### THE INPUT

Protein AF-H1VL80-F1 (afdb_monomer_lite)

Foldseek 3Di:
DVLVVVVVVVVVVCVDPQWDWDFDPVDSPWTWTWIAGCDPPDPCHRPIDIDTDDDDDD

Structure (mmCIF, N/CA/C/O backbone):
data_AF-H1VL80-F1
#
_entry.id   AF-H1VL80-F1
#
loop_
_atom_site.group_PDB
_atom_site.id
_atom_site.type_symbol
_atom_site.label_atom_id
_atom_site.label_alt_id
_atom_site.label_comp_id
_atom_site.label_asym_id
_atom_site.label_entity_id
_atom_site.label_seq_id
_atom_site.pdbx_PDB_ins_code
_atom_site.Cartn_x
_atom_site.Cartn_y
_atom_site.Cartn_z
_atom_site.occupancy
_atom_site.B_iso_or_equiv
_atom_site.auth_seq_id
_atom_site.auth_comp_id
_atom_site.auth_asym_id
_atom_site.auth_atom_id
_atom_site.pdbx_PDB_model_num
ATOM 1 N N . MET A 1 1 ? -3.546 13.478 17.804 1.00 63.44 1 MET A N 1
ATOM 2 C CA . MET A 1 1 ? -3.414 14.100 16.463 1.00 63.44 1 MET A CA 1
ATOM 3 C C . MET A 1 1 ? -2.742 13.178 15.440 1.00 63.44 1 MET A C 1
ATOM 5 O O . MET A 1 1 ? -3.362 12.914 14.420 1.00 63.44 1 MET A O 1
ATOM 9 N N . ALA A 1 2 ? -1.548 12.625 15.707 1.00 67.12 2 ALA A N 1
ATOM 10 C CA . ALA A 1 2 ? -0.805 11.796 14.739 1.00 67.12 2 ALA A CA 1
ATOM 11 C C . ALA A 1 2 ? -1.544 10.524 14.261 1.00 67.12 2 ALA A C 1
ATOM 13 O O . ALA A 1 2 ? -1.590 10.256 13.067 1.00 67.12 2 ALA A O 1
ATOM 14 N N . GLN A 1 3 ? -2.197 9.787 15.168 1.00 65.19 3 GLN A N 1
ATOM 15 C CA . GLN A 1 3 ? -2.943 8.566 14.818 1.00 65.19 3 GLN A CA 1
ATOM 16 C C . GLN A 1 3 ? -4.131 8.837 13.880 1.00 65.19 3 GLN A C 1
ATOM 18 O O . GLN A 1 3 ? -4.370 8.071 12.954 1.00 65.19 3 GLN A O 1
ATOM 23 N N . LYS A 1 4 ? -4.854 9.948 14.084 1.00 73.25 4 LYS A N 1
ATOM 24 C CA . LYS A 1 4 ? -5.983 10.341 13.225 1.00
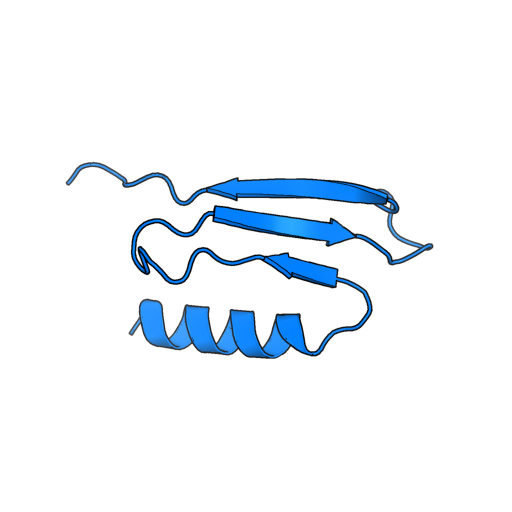 73.25 4 LYS A CA 1
ATOM 25 C C . LYS A 1 4 ? -5.518 10.631 11.798 1.00 73.25 4 LYS A C 1
ATOM 27 O O . LYS A 1 4 ? -6.138 10.156 10.857 1.00 73.25 4 LYS A O 1
ATOM 32 N N . ARG A 1 5 ? -4.411 11.369 11.654 1.00 76.81 5 ARG A N 1
ATOM 33 C CA . ARG A 1 5 ? -3.833 11.707 10.348 1.00 76.81 5 ARG A CA 1
ATOM 34 C C . ARG A 1 5 ? -3.367 10.465 9.592 1.00 76.81 5 ARG A C 1
ATOM 36 O O . ARG A 1 5 ? -3.721 10.305 8.433 1.00 76.81 5 ARG A O 1
ATOM 43 N N . LEU A 1 6 ? -2.653 9.571 10.272 1.00 71.50 6 LEU A N 1
ATOM 44 C CA . LEU A 1 6 ? -2.200 8.310 9.689 1.00 71.50 6 LEU A CA 1
ATOM 45 C C . LEU A 1 6 ? -3.370 7.455 9.182 1.00 71.50 6 LEU A C 1
ATOM 47 O O . LEU A 1 6 ? -3.317 6.939 8.073 1.00 71.50 6 LEU A O 1
ATOM 51 N N . MET A 1 7 ? -4.439 7.330 9.973 1.00 76.62 7 MET A N 1
ATOM 52 C CA . MET A 1 7 ? -5.631 6.578 9.566 1.00 76.62 7 MET A CA 1
ATOM 53 C C . MET A 1 7 ? -6.318 7.200 8.346 1.00 76.62 7 MET A C 1
ATOM 55 O O . MET A 1 7 ? -6.775 6.476 7.467 1.00 76.62 7 MET A O 1
ATOM 59 N N . SER A 1 8 ? -6.366 8.531 8.262 1.00 82.06 8 SER A N 1
ATOM 60 C CA . SER A 1 8 ? -6.892 9.227 7.084 1.00 82.06 8 SER A CA 1
ATOM 61 C C . SER A 1 8 ? -6.043 8.986 5.831 1.00 82.06 8 SER A C 1
ATOM 63 O O . SER A 1 8 ? -6.601 8.746 4.763 1.00 82.06 8 SER A O 1
ATOM 65 N N . GLU A 1 9 ? -4.714 9.009 5.953 1.00 80.00 9 GLU A N 1
ATOM 66 C CA . GLU A 1 9 ? -3.793 8.726 4.842 1.00 80.00 9 GLU A CA 1
ATOM 67 C C . GLU A 1 9 ? -3.895 7.258 4.390 1.00 80.00 9 GLU A C 1
ATOM 69 O O . GLU A 1 9 ? -4.004 6.987 3.196 1.00 80.00 9 GLU A O 1
ATOM 74 N N . LEU A 1 10 ? -3.979 6.312 5.332 1.00 79.38 10 LEU A N 1
ATOM 75 C CA . LEU A 1 10 ? -4.196 4.892 5.045 1.00 79.38 10 LEU A CA 1
ATOM 76 C C . LEU A 1 10 ? -5.517 4.649 4.295 1.00 79.38 10 LEU A C 1
ATOM 78 O O . LEU A 1 10 ? -5.531 3.935 3.296 1.00 79.38 10 LEU A O 1
ATOM 82 N N . GLN A 1 11 ? -6.617 5.267 4.739 1.00 82.56 11 GLN A N 1
ATOM 83 C CA . GLN A 1 11 ? -7.922 5.151 4.075 1.00 82.56 11 GLN A CA 1
ATOM 84 C C . GLN A
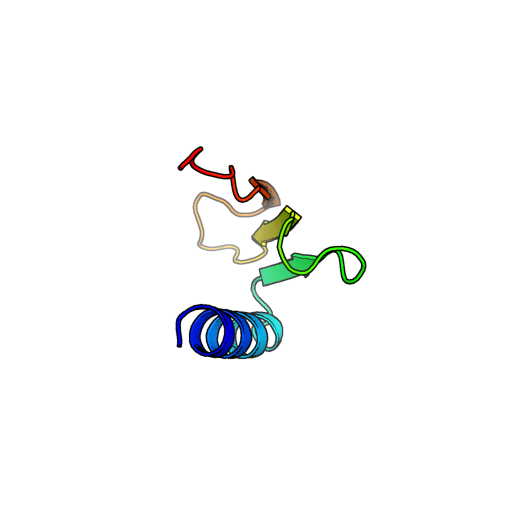 1 11 ? -7.921 5.724 2.655 1.00 82.56 11 GLN A C 1
ATOM 86 O O . GLN A 1 11 ? -8.643 5.221 1.795 1.00 82.56 11 GLN A O 1
ATOM 91 N N . ALA A 1 12 ? -7.153 6.787 2.406 1.00 85.31 12 ALA A N 1
ATOM 92 C CA . ALA A 1 12 ? -6.992 7.329 1.062 1.00 85.31 12 ALA A CA 1
ATOM 93 C C . ALA A 1 12 ? -6.231 6.338 0.171 1.00 85.31 12 ALA A C 1
ATOM 95 O O . ALA A 1 12 ? -6.705 6.007 -0.911 1.00 85.31 12 ALA A O 1
ATOM 96 N N . LEU A 1 13 ? -5.117 5.793 0.669 1.00 81.38 13 LEU A N 1
ATOM 97 C CA . LEU A 1 13 ? -4.291 4.833 -0.063 1.00 81.38 13 LEU A CA 1
ATOM 98 C C . LEU A 1 13 ? -5.002 3.498 -0.327 1.00 81.38 13 LEU A C 1
ATOM 100 O O . LEU A 1 13 ? -4.786 2.897 -1.369 1.00 81.38 13 LEU A O 1
ATOM 104 N N . GLN A 1 14 ? -5.893 3.042 0.556 1.00 81.56 14 GLN A N 1
ATOM 105 C CA . GLN A 1 14 ? -6.678 1.819 0.328 1.00 81.56 14 GLN A CA 1
ATOM 106 C C . GLN A 1 14 ? -7.660 1.913 -0.852 1.00 81.56 14 GLN A C 1
ATOM 108 O O . GLN A 1 14 ? -8.102 0.883 -1.357 1.00 81.56 14 GLN A O 1
ATOM 113 N N . LYS A 1 15 ? -8.034 3.122 -1.292 1.00 85.19 15 LYS A N 1
ATOM 114 C CA . LYS A 1 15 ? -8.929 3.317 -2.450 1.00 85.19 15 LYS A CA 1
ATOM 115 C C . LYS A 1 15 ? -8.194 3.236 -3.783 1.00 85.19 15 LYS A C 1
ATOM 117 O O . LYS A 1 15 ? -8.826 3.113 -4.833 1.00 85.19 15 LYS A O 1
ATOM 122 N N . GLU A 1 16 ? -6.876 3.337 -3.743 1.00 83.06 16 GLU A N 1
ATOM 123 C CA . GLU A 1 16 ? -6.034 3.382 -4.918 1.00 83.06 16 GLU A CA 1
ATOM 124 C C . GLU A 1 16 ? -5.818 1.977 -5.492 1.00 83.06 16 GLU A C 1
ATOM 126 O O . GLU A 1 16 ? -5.451 1.042 -4.789 1.00 83.06 16 GLU A O 1
ATOM 131 N N . LYS A 1 17 ? -6.016 1.811 -6.804 1.00 77.50 17 LYS A N 1
ATOM 132 C CA . LYS A 1 17 ? -5.892 0.497 -7.468 1.00 77.50 17 LYS A CA 1
ATOM 133 C C . LYS A 1 17 ? -4.444 0.051 -7.689 1.00 77.50 17 LYS A C 1
ATOM 135 O O . LYS A 1 17 ? -4.213 -1.103 -8.034 1.00 77.50 17 LYS A O 1
ATOM 140 N N . TRP A 1 18 ? -3.484 0.963 -7.542 1.00 79.88 18 TRP A N 1
ATOM 141 C CA . TRP A 1 18 ? -2.062 0.721 -7.811 1.00 79.88 18 TRP A CA 1
ATOM 142 C C . TRP A 1 18 ? -1.297 0.163 -6.605 1.00 79.88 18 TRP A C 1
ATOM 144 O O . TRP A 1 18 ? -0.094 -0.104 -6.706 1.00 79.88 18 TRP A O 1
ATOM 154 N N . VAL A 1 19 ? -1.989 -0.025 -5.481 1.00 76.44 19 VAL A N 1
ATOM 155 C CA . VAL A 1 19 ? -1.395 -0.432 -4.218 1.00 76.44 19 VAL A CA 1
ATOM 156 C C . VAL A 1 19 ? -2.343 -1.325 -3.426 1.00 76.44 19 VAL A C 1
ATOM 158 O O . VAL A 1 19 ? -3.525 -1.034 -3.290 1.00 76.44 19 VAL A O 1
ATOM 161 N N . HIS A 1 20 ? -1.821 -2.423 -2.885 1.00 76.94 20 HIS A N 1
ATOM 162 C CA . HIS A 1 20 ? -2.551 -3.264 -1.937 1.00 76.94 20 HIS A CA 1
ATOM 163 C C . HIS A 1 20 ? -1.926 -3.130 -0.552 1.00 76.94 20 HIS A C 1
ATOM 165 O O . HIS A 1 20 ? -0.707 -3.263 -0.437 1.00 76.94 20 HIS A O 1
ATOM 171 N N . ILE A 1 21 ? -2.749 -2.850 0.466 1.00 77.38 21 ILE A N 1
ATOM 172 C CA . ILE A 1 21 ? -2.306 -2.578 1.836 1.00 77.38 21 ILE A CA 1
ATOM 173 C C . ILE A 1 21 ? -2.973 -3.545 2.814 1.00 77.38 21 ILE A C 1
ATOM 175 O O . ILE A 1 21 ? -4.185 -3.480 3.008 1.00 77.38 21 ILE A O 1
ATOM 179 N N . ASP A 1 22 ? -2.160 -4.378 3.462 1.00 74.69 22 ASP A N 1
ATOM 180 C CA . ASP A 1 22 ? -2.576 -5.260 4.560 1.00 74.69 22 ASP A CA 1
ATOM 181 C C . ASP A 1 22 ? -2.145 -4.663 5.910 1.00 74.69 22 ASP A C 1
ATOM 183 O O . ASP A 1 22 ? -0.994 -4.231 6.054 1.00 74.69 22 ASP A O 1
ATOM 187 N N . VAL A 1 23 ? -3.069 -4.604 6.875 1.00 73.38 23 VAL A N 1
ATOM 188 C CA . VAL A 1 23 ? -2.882 -3.981 8.195 1.00 73.38 23 VAL A CA 1
ATOM 189 C C . VAL A 1 23 ? -3.340 -4.937 9.289 1.00 73.38 23 VAL A C 1
ATOM 191 O O . VAL A 1 23 ? -4.448 -5.459 9.257 1.00 73.38 23 VAL A O 1
ATOM 194 N N . ASP A 1 24 ? -2.503 -5.110 10.312 1.00 71.06 24 ASP A N 1
ATOM 195 C CA . ASP A 1 24 ? -2.845 -5.895 11.499 1.00 71.06 24 ASP A CA 1
ATOM 196 C C . ASP A 1 24 ? -3.785 -5.106 12.434 1.00 71.06 24 ASP A C 1
ATOM 198 O O . ASP A 1 24 ? -3.359 -4.218 13.178 1.00 71.06 24 ASP A O 1
ATOM 202 N N . GLU A 1 25 ? -5.079 -5.432 12.403 1.00 66.62 25 GLU A N 1
ATOM 203 C CA . GLU A 1 25 ? -6.119 -4.784 13.219 1.00 66.62 25 GLU A CA 1
ATOM 204 C C . GLU A 1 25 ? -6.002 -5.078 14.725 1.00 66.62 25 GLU A C 1
ATOM 206 O O . GLU A 1 25 ? -6.613 -4.387 15.543 1.00 66.62 25 GLU A O 1
ATOM 211 N N . ARG A 1 26 ? -5.216 -6.086 15.131 1.00 66.50 26 ARG A N 1
ATOM 212 C CA . ARG A 1 26 ? -5.131 -6.518 16.539 1.00 66.50 26 ARG A CA 1
ATOM 213 C C . ARG A 1 26 ? -4
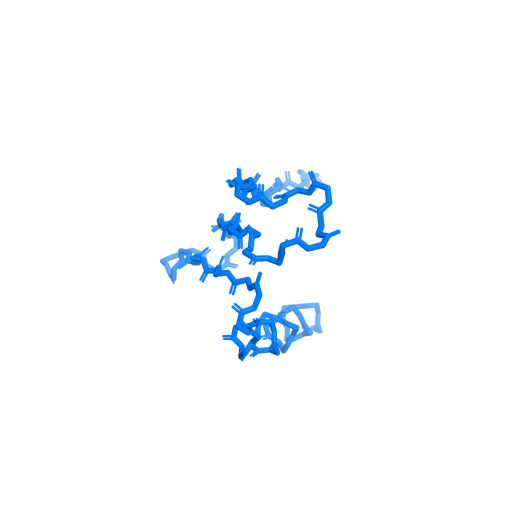.197 -5.655 17.375 1.00 66.50 26 ARG A C 1
ATOM 215 O O . ARG A 1 26 ? -4.277 -5.685 18.602 1.00 66.50 26 ARG A O 1
ATOM 222 N N . ASN A 1 27 ? -3.312 -4.891 16.740 1.00 63.06 27 ASN A N 1
ATOM 223 C CA . ASN A 1 27 ? -2.398 -4.002 17.438 1.00 63.06 27 ASN A CA 1
ATOM 224 C C . ASN A 1 27 ? -2.192 -2.705 16.652 1.00 63.06 27 ASN A C 1
ATOM 226 O O . ASN A 1 27 ? -1.214 -2.532 15.930 1.00 63.06 27 ASN A O 1
ATOM 230 N N . VAL A 1 28 ? -3.099 -1.750 16.863 1.00 55.31 28 VAL A N 1
ATOM 231 C CA . VAL A 1 28 ? -3.063 -0.407 16.256 1.00 55.31 28 VAL A CA 1
ATOM 232 C C . VAL A 1 28 ? -1.763 0.366 16.534 1.00 55.31 28 VAL A C 1
ATOM 234 O O . VAL A 1 28 ? -1.458 1.314 15.811 1.00 55.31 28 VAL A O 1
ATOM 237 N N . MET A 1 29 ? -0.980 -0.009 17.554 1.00 57.88 29 MET A N 1
ATOM 238 C CA . MET A 1 29 ? 0.347 0.573 17.796 1.00 57.88 29 MET A CA 1
ATOM 239 C C . MET A 1 29 ? 1.477 -0.177 17.073 1.00 57.88 29 MET A C 1
ATOM 241 O O . MET A 1 29 ? 2.462 0.452 16.694 1.00 57.88 29 MET A O 1
ATOM 245 N N . SER A 1 30 ? 1.304 -1.470 16.779 1.00 60.19 30 SER A N 1
ATOM 246 C CA . SER A 1 30 ? 2.239 -2.301 16.010 1.00 60.19 30 SER A CA 1
ATOM 247 C C . SER A 1 30 ? 1.694 -2.595 14.612 1.00 60.19 30 SER A C 1
ATOM 249 O O . SER A 1 30 ? 1.263 -3.699 14.291 1.00 60.19 30 SER A O 1
ATOM 251 N N . TRP A 1 31 ? 1.718 -1.589 13.747 1.00 66.81 31 TRP A N 1
ATOM 252 C CA . TRP A 1 31 ? 1.279 -1.741 12.365 1.00 66.81 31 TRP A CA 1
ATOM 253 C C . TRP A 1 31 ? 2.428 -2.310 11.532 1.00 66.81 31 TRP A C 1
ATOM 255 O O . TRP A 1 31 ? 3.516 -1.730 11.422 1.00 66.81 31 TRP A O 1
ATOM 265 N N . LYS A 1 32 ? 2.168 -3.486 10.959 1.00 67.31 32 LYS A N 1
ATOM 266 C CA . LYS A 1 32 ? 2.925 -4.055 9.846 1.00 67.31 32 LYS A CA 1
ATOM 267 C C . LYS A 1 32 ? 2.116 -3.762 8.594 1.00 67.31 32 LYS A C 1
ATOM 269 O O . LYS A 1 32 ? 1.000 -4.248 8.481 1.00 67.31 32 LYS A O 1
ATOM 274 N N . ILE A 1 33 ? 2.675 -2.953 7.707 1.00 74.38 33 ILE A N 1
ATOM 275 C CA . ILE A 1 33 ? 2.064 -2.610 6.427 1.00 74.38 33 ILE A CA 1
ATOM 276 C C . ILE A 1 33 ? 2.773 -3.432 5.356 1.00 74.38 33 ILE A C 1
ATOM 278 O O . ILE A 1 33 ? 3.989 -3.307 5.175 1.00 74.38 33 ILE A O 1
ATOM 282 N N . GLY A 1 34 ? 2.021 -4.301 4.684 1.00 79.50 34 GLY A N 1
ATOM 283 C CA . GLY A 1 34 ? 2.445 -4.943 3.441 1.00 79.50 34 GLY A CA 1
ATOM 284 C C . GLY A 1 34 ? 1.977 -4.122 2.247 1.00 79.50 34 GLY A C 1
ATOM 285 O O . GLY A 1 34 ? 0.803 -3.778 2.198 1.00 79.50 34 GLY A O 1
ATOM 286 N N . LEU A 1 35 ? 2.879 -3.804 1.318 1.00 81.50 35 LEU A N 1
ATOM 287 C CA . LEU A 1 35 ? 2.611 -3.009 0.122 1.00 81.50 35 LEU A CA 1
ATOM 288 C C . LEU A 1 35 ? 2.953 -3.818 -1.128 1.00 81.50 35 LEU A C 1
ATOM 290 O O . LEU A 1 35 ? 4.117 -4.168 -1.309 1.00 81.50 35 LEU A O 1
ATOM 294 N N . MET A 1 36 ? 1.989 -4.062 -2.014 1.00 84.38 36 MET A N 1
ATOM 295 C CA . MET A 1 36 ? 2.284 -4.558 -3.364 1.00 84.38 36 MET A CA 1
ATOM 296 C C . MET A 1 36 ? 2.161 -3.423 -4.372 1.00 84.38 36 MET A C 1
ATOM 298 O O . MET A 1 36 ? 1.103 -2.804 -4.477 1.00 84.38 36 MET A O 1
ATOM 302 N N . VAL A 1 37 ? 3.234 -3.158 -5.114 1.00 83.69 37 VAL A N 1
ATOM 303 C CA . VAL A 1 37 ? 3.226 -2.166 -6.192 1.00 83.69 37 VAL A CA 1
ATOM 304 C C . VAL A 1 37 ? 2.757 -2.852 -7.470 1.00 83.69 37 VAL A C 1
ATOM 306 O O . VAL A 1 37 ? 3.437 -3.743 -7.971 1.00 83.69 37 VAL A O 1
ATOM 309 N N . VAL A 1 38 ? 1.608 -2.437 -8.006 1.00 83.12 38 VAL A N 1
ATOM 310 C CA . VAL A 1 38 ? 1.056 -2.991 -9.263 1.00 83.12 38 VAL A CA 1
ATOM 311 C C . VAL A 1 38 ? 1.037 -1.972 -10.406 1.00 83.12 38 VAL A C 1
ATOM 313 O O . VAL A 1 38 ? 0.440 -2.211 -11.451 1.00 83.12 38 VAL A O 1
ATOM 316 N N . ASN A 1 39 ? 1.678 -0.817 -10.207 1.00 83.12 39 ASN A N 1
ATOM 317 C CA . ASN A 1 39 ? 1.860 0.187 -11.250 1.00 83.12 39 ASN A CA 1
ATOM 318 C C . ASN A 1 39 ? 2.936 -0.279 -12.256 1.00 83.12 39 ASN A C 1
ATOM 320 O O . ASN A 1 39 ? 4.098 -0.367 -11.851 1.00 83.12 39 ASN A O 1
ATOM 324 N N . PRO A 1 40 ? 2.594 -0.517 -13.539 1.00 84.75 40 PRO A N 1
ATOM 325 C CA . PRO A 1 40 ? 3.538 -1.005 -14.545 1.00 84.75 40 PRO A CA 1
ATOM 326 C C . PRO A 1 40 ? 4.675 -0.030 -14.873 1.00 84.75 40 PRO A C 1
ATOM 328 O O . PRO A 1 40 ? 5.754 -0.485 -15.243 1.00 84.75 40 PRO A O 1
ATOM 331 N N . ASP A 1 41 ? 4.469 1.275 -14.681 1.00 89.06 41 ASP A N 1
ATOM 332 C CA . ASP A 1 41 ? 5.468 2.313 -14.980 1.00 89.06 41 ASP A CA 1
ATOM 333 C C . ASP A 1 41 ? 6.442 2.551 -13.813 1.00 89.06 41 ASP A C 1
ATOM 335 O O . ASP A 1 41 ? 7.410 3.305 -13.921 1.00 89.06 41 ASP A O 1
ATOM 339 N N . SER A 1 42 ? 6.185 1.927 -12.
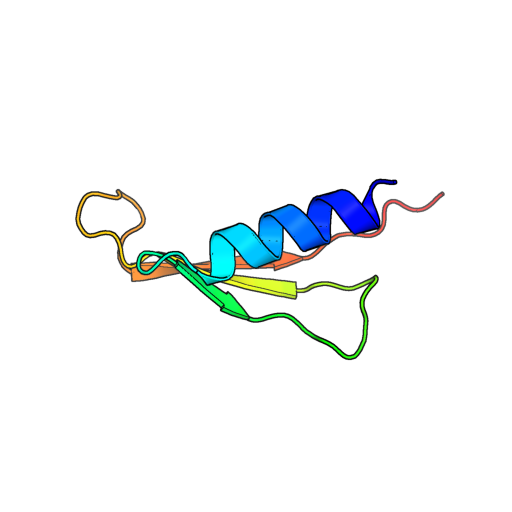661 1.00 83.50 42 SER A N 1
ATOM 340 C CA . SER A 1 42 ? 7.051 2.030 -11.492 1.00 83.50 42 SER A CA 1
ATOM 341 C C . SER A 1 42 ? 8.261 1.110 -11.628 1.00 83.50 42 SER A C 1
ATOM 343 O O . SER A 1 42 ? 8.123 -0.075 -11.924 1.00 83.50 42 SER A O 1
ATOM 345 N N . ALA A 1 43 ? 9.444 1.604 -11.254 1.00 85.19 43 ALA A N 1
ATOM 346 C CA . ALA A 1 43 ? 10.637 0.769 -11.087 1.00 85.19 43 ALA A CA 1
ATOM 347 C C . ALA A 1 43 ? 10.452 -0.348 -10.037 1.00 85.19 43 ALA A C 1
ATOM 349 O O . ALA A 1 43 ? 11.219 -1.306 -10.002 1.00 85.19 43 ALA A O 1
ATOM 350 N N . PHE A 1 44 ? 9.434 -0.225 -9.180 1.00 82.38 44 PHE A N 1
ATOM 351 C CA . PHE A 1 44 ? 9.094 -1.194 -8.145 1.00 82.38 44 PHE A CA 1
ATOM 352 C C . PHE A 1 44 ? 7.925 -2.104 -8.535 1.00 82.38 44 PHE A C 1
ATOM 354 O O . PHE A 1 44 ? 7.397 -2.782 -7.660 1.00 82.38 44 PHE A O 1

### ABOUT THIS EXERCISE
Your answer should be the lines above, word for word, from the line with "ATOM 82 N N" through the line with "ATOM 100 O O", minus the pictures.

### THE ANSWER
ATOM 82 N N . GLN A 1 11 ? -6.617 5.267 4.739 1.00 82.56 11 GLN A N 1
ATOM 83 C CA . GLN A 1 11 ? -7.922 5.151 4.075 1.00 82.56 11 GLN A CA 1
ATOM 84 C C . GLN A
 1 11 ? -7.921 5.724 2.655 1.00 82.56 11 GLN A C 1
ATOM 86 O O . GLN A 1 11 ? -8.643 5.221 1.795 1.00 82.56 11 GLN A O 1
ATOM 91 N N . ALA A 1 12 ? -7.153 6.787 2.406 1.00 85.31 12 ALA A N 1
ATOM 92 C CA . ALA A 1 12 ? -6.992 7.329 1.062 1.00 85.31 12 ALA A CA 1
ATOM 93 C C . ALA A 1 12 ? -6.231 6.338 0.171 1.00 85.31 12 ALA A C 1
ATOM 95 O O . ALA A 1 12 ? -6.705 6.007 -0.911 1.00 85.31 12 ALA A O 1
ATOM 96 N N . LEU A 1 13 ? -5.117 5.793 0.669 1.00 81.38 13 LEU A N 1
ATOM 97 C CA . LEU A 1 13 ? -4.291 4.833 -0.063 1.00 81.38 13 LEU A CA 1
ATOM 98 C C . LEU A 1 13 ? -5.002 3.498 -0.327 1.00 81.38 13 LEU A C 1
ATOM 100 O O . LEU A 1 13 ? -4.786 2.897 -1.369 1.00 81.38 13 LEU A O 1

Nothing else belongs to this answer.